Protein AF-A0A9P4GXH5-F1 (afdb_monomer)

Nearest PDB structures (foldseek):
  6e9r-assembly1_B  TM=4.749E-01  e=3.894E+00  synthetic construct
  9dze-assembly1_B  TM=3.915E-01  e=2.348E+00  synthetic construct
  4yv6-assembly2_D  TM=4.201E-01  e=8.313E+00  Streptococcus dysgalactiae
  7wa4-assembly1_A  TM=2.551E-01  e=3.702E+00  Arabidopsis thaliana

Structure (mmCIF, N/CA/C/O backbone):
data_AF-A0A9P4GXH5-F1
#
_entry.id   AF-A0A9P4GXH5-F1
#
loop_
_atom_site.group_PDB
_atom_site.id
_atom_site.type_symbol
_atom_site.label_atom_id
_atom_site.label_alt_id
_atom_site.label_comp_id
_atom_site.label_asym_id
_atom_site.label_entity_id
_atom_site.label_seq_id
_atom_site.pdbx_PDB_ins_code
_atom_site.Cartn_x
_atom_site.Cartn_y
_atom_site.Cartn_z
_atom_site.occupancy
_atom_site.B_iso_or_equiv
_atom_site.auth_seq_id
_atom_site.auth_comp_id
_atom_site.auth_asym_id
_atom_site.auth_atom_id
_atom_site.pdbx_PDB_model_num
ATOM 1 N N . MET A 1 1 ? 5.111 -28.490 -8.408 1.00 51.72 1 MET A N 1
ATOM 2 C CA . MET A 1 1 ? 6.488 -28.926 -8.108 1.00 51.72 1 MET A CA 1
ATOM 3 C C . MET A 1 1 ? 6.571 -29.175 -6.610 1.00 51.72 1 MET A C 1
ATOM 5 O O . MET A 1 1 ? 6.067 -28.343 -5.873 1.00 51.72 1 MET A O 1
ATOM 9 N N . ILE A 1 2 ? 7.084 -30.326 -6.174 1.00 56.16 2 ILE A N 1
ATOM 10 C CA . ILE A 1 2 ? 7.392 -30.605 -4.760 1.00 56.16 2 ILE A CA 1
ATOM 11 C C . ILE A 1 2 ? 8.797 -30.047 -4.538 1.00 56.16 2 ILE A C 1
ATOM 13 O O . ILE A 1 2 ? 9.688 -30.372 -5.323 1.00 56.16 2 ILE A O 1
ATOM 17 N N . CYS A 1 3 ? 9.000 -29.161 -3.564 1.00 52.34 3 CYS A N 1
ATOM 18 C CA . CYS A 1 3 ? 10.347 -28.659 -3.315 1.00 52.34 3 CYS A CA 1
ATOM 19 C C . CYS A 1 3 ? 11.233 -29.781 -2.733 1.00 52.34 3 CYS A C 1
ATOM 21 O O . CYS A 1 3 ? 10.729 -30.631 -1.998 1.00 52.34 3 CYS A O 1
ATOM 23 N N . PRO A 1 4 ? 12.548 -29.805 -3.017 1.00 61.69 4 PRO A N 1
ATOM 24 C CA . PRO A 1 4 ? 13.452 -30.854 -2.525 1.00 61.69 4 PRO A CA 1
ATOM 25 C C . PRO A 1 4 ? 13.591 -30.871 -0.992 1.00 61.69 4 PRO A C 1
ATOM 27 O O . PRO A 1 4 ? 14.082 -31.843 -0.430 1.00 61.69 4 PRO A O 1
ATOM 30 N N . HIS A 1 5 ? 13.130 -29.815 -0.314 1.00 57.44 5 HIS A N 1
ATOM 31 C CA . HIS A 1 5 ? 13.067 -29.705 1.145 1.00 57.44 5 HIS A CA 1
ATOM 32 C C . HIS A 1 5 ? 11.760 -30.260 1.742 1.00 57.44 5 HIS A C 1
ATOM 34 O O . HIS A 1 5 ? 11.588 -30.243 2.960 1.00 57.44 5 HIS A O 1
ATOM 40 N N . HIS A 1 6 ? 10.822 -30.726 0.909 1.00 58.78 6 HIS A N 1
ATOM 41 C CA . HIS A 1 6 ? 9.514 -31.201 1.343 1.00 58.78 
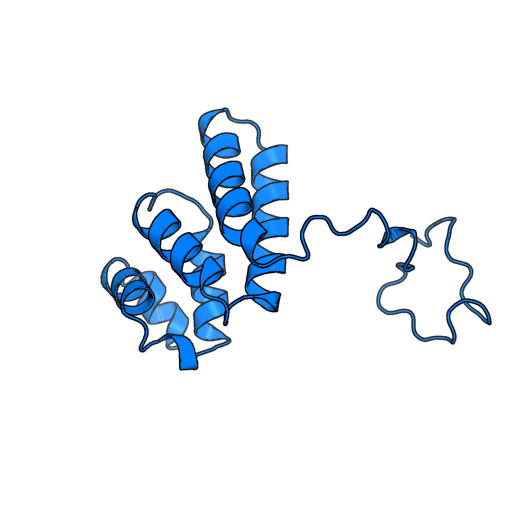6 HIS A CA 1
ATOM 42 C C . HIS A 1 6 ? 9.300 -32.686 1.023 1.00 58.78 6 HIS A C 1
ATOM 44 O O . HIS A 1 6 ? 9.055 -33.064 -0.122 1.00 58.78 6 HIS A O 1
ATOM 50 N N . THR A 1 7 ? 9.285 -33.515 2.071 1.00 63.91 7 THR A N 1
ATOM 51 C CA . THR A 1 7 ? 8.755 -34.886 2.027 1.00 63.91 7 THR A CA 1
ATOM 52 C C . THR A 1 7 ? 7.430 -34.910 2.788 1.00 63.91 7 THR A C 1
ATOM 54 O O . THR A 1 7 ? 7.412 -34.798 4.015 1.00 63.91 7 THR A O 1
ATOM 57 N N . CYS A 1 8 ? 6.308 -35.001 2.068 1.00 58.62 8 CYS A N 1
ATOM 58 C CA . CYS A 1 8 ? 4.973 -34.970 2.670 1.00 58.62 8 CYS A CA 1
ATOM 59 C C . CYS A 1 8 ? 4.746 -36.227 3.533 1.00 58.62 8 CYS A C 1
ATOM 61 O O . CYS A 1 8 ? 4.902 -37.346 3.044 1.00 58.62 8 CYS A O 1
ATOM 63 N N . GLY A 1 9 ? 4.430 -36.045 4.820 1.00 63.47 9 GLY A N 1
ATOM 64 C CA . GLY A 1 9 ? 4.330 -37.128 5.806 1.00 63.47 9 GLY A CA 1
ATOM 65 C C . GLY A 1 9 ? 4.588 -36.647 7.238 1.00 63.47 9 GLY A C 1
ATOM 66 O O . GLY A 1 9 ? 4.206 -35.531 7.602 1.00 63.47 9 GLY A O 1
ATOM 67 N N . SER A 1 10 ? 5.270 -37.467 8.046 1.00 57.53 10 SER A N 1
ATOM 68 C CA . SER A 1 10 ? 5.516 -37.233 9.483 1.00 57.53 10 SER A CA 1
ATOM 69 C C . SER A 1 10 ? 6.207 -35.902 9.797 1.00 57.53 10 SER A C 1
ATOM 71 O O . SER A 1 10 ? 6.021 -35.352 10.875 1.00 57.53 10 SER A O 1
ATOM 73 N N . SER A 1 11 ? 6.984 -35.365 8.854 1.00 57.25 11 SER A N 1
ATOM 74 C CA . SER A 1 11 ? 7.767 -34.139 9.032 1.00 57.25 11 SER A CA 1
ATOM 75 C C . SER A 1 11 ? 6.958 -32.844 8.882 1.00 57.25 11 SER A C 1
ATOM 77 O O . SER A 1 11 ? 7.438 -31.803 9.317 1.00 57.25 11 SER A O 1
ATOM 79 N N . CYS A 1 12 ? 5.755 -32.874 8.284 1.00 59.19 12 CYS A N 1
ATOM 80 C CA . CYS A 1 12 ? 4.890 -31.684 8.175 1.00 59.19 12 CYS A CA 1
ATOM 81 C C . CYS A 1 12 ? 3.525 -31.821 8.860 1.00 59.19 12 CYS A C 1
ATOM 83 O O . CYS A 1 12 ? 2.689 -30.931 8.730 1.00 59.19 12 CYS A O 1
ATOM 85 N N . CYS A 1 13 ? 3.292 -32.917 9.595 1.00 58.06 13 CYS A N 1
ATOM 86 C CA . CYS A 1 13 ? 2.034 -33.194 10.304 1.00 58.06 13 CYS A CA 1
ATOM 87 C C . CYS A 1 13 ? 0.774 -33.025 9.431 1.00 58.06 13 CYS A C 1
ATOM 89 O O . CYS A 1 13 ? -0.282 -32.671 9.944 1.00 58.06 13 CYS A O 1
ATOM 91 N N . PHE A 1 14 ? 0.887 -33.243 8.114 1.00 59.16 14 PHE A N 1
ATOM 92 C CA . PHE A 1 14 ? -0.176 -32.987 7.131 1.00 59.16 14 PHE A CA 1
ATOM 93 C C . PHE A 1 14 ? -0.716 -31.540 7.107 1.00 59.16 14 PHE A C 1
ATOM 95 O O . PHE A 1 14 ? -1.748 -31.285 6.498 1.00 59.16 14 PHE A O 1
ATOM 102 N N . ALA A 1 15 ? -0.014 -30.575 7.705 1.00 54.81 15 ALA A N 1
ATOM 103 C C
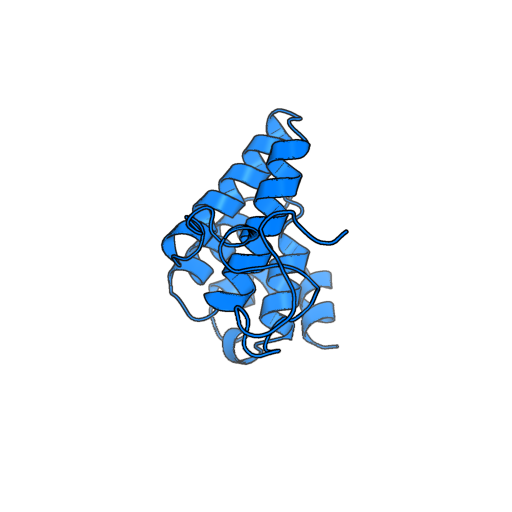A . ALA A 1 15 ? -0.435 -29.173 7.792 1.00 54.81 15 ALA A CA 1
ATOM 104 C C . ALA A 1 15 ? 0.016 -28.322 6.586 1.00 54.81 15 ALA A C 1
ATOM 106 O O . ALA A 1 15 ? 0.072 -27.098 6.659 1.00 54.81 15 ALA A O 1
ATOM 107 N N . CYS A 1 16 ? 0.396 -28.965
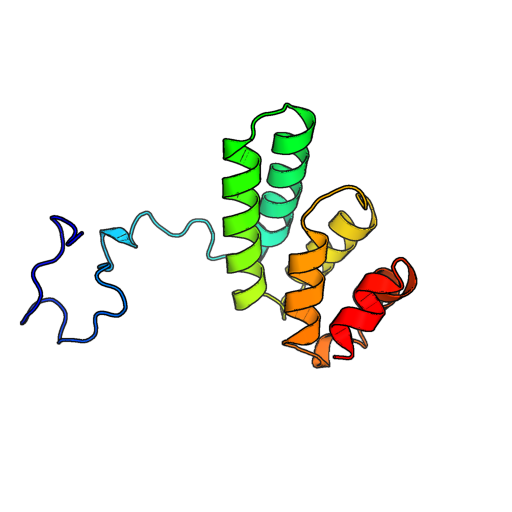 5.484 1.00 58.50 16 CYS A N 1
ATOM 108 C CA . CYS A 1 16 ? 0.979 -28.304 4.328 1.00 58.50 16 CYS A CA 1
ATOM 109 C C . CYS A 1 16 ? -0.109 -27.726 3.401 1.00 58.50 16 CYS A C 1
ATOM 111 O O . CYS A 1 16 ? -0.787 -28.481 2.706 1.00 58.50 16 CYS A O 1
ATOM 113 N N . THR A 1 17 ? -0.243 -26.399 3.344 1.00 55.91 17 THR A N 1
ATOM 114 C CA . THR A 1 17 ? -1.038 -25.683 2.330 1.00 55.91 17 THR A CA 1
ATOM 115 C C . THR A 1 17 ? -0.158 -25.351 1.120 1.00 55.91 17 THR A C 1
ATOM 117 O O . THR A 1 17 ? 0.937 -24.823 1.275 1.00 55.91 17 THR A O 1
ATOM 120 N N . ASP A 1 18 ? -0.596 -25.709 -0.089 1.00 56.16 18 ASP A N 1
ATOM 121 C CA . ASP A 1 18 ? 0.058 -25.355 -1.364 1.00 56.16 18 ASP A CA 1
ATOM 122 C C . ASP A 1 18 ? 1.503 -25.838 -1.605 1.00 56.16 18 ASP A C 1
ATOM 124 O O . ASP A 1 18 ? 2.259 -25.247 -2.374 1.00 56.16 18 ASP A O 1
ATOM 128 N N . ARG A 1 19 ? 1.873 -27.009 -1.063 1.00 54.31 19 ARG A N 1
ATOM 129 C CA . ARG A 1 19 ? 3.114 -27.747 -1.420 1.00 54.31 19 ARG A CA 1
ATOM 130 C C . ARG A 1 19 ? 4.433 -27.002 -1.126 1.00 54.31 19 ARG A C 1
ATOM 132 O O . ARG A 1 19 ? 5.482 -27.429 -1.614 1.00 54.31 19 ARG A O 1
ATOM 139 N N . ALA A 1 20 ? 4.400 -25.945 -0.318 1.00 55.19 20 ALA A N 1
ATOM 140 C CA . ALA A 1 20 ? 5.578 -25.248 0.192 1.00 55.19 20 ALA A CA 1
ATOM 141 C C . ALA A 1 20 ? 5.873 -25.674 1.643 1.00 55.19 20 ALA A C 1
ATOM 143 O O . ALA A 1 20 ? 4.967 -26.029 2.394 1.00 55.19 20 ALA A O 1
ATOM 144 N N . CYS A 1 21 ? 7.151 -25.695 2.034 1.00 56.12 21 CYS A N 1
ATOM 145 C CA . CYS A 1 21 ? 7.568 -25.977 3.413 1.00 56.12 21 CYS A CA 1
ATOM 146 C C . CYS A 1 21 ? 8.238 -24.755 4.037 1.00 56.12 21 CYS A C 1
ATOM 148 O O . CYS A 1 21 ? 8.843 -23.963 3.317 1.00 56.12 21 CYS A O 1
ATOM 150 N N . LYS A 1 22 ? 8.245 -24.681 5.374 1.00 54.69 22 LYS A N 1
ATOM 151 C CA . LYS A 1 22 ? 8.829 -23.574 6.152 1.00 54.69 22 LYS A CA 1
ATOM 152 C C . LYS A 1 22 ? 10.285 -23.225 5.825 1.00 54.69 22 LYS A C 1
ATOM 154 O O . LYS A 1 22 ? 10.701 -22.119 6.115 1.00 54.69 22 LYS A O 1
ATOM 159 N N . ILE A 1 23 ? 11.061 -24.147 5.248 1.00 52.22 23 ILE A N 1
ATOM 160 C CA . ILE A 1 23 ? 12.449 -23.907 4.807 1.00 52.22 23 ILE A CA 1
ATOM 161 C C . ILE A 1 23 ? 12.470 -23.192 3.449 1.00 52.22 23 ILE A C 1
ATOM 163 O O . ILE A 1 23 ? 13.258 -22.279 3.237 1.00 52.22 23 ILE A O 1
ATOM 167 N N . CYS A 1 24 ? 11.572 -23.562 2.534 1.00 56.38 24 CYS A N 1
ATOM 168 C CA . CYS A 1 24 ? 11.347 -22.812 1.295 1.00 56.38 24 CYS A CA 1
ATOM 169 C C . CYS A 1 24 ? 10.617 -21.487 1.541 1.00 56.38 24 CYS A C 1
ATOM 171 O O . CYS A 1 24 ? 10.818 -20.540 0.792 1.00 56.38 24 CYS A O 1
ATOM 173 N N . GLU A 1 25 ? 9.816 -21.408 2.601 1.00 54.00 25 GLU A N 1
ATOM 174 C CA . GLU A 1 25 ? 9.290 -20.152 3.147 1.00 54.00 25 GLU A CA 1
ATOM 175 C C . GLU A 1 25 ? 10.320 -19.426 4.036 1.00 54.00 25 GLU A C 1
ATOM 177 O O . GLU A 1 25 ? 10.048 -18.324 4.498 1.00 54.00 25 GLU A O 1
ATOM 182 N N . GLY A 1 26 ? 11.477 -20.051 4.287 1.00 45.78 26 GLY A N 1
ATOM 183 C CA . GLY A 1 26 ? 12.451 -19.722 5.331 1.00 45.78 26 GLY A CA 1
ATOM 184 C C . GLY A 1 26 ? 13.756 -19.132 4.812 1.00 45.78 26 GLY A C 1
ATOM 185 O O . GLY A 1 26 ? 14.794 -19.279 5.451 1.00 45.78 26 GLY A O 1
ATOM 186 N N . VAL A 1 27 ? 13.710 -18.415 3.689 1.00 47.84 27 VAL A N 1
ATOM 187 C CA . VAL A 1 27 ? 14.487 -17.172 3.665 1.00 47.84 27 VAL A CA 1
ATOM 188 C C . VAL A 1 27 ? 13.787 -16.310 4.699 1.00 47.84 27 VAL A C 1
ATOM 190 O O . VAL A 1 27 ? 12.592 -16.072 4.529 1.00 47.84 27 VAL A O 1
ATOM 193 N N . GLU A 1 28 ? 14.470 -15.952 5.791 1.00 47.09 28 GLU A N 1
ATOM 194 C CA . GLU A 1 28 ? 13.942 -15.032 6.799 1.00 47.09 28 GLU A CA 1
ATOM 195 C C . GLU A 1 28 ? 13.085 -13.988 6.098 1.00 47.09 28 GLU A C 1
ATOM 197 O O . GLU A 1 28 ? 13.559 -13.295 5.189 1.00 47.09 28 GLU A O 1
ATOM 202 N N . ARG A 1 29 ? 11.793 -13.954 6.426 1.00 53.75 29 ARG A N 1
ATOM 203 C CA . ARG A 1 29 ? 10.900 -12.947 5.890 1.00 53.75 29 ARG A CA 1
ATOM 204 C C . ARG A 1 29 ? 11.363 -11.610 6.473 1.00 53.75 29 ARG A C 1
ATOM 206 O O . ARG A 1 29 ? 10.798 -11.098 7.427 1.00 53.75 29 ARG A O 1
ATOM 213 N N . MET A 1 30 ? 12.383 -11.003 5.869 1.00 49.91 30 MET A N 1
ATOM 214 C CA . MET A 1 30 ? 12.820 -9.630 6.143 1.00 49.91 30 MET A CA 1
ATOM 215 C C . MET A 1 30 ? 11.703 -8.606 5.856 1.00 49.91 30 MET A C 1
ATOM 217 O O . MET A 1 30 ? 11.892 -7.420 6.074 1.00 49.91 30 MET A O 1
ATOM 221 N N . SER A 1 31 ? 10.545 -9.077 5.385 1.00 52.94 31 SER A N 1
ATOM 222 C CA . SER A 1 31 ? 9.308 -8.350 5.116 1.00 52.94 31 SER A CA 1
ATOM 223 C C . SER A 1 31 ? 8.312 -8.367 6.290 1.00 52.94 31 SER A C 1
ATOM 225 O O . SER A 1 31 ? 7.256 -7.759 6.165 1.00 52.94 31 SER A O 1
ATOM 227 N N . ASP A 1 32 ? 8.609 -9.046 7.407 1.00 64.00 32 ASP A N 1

━━━━━━━━

_GOAL OF THE EXERCISE_: What you return must be the lines above that run from the line with "ATOM 117 O O" to the line with "ATOM 122 C C", inclusive, each copied exactly.

_EXERCISE RESPONSE_:
ATOM 117 O O . THR A 1 17 ? 0.937 -24.823 1.275 1.00 55.91 17 THR A O 1
ATOM 120 N N . ASP A 1 18 ? -0.596 -25.709 -0.089 1.00 56.16 18 ASP A N 1
ATOM 121 C CA . ASP A 1 18 ? 0.058 -25.355 -1.364 1.00 56.16 18 ASP A CA 1
ATOM 122 C C . ASP A 1 18 ? 1.503 -25.838 -1.605 1.00 56.16 18 ASP A C 1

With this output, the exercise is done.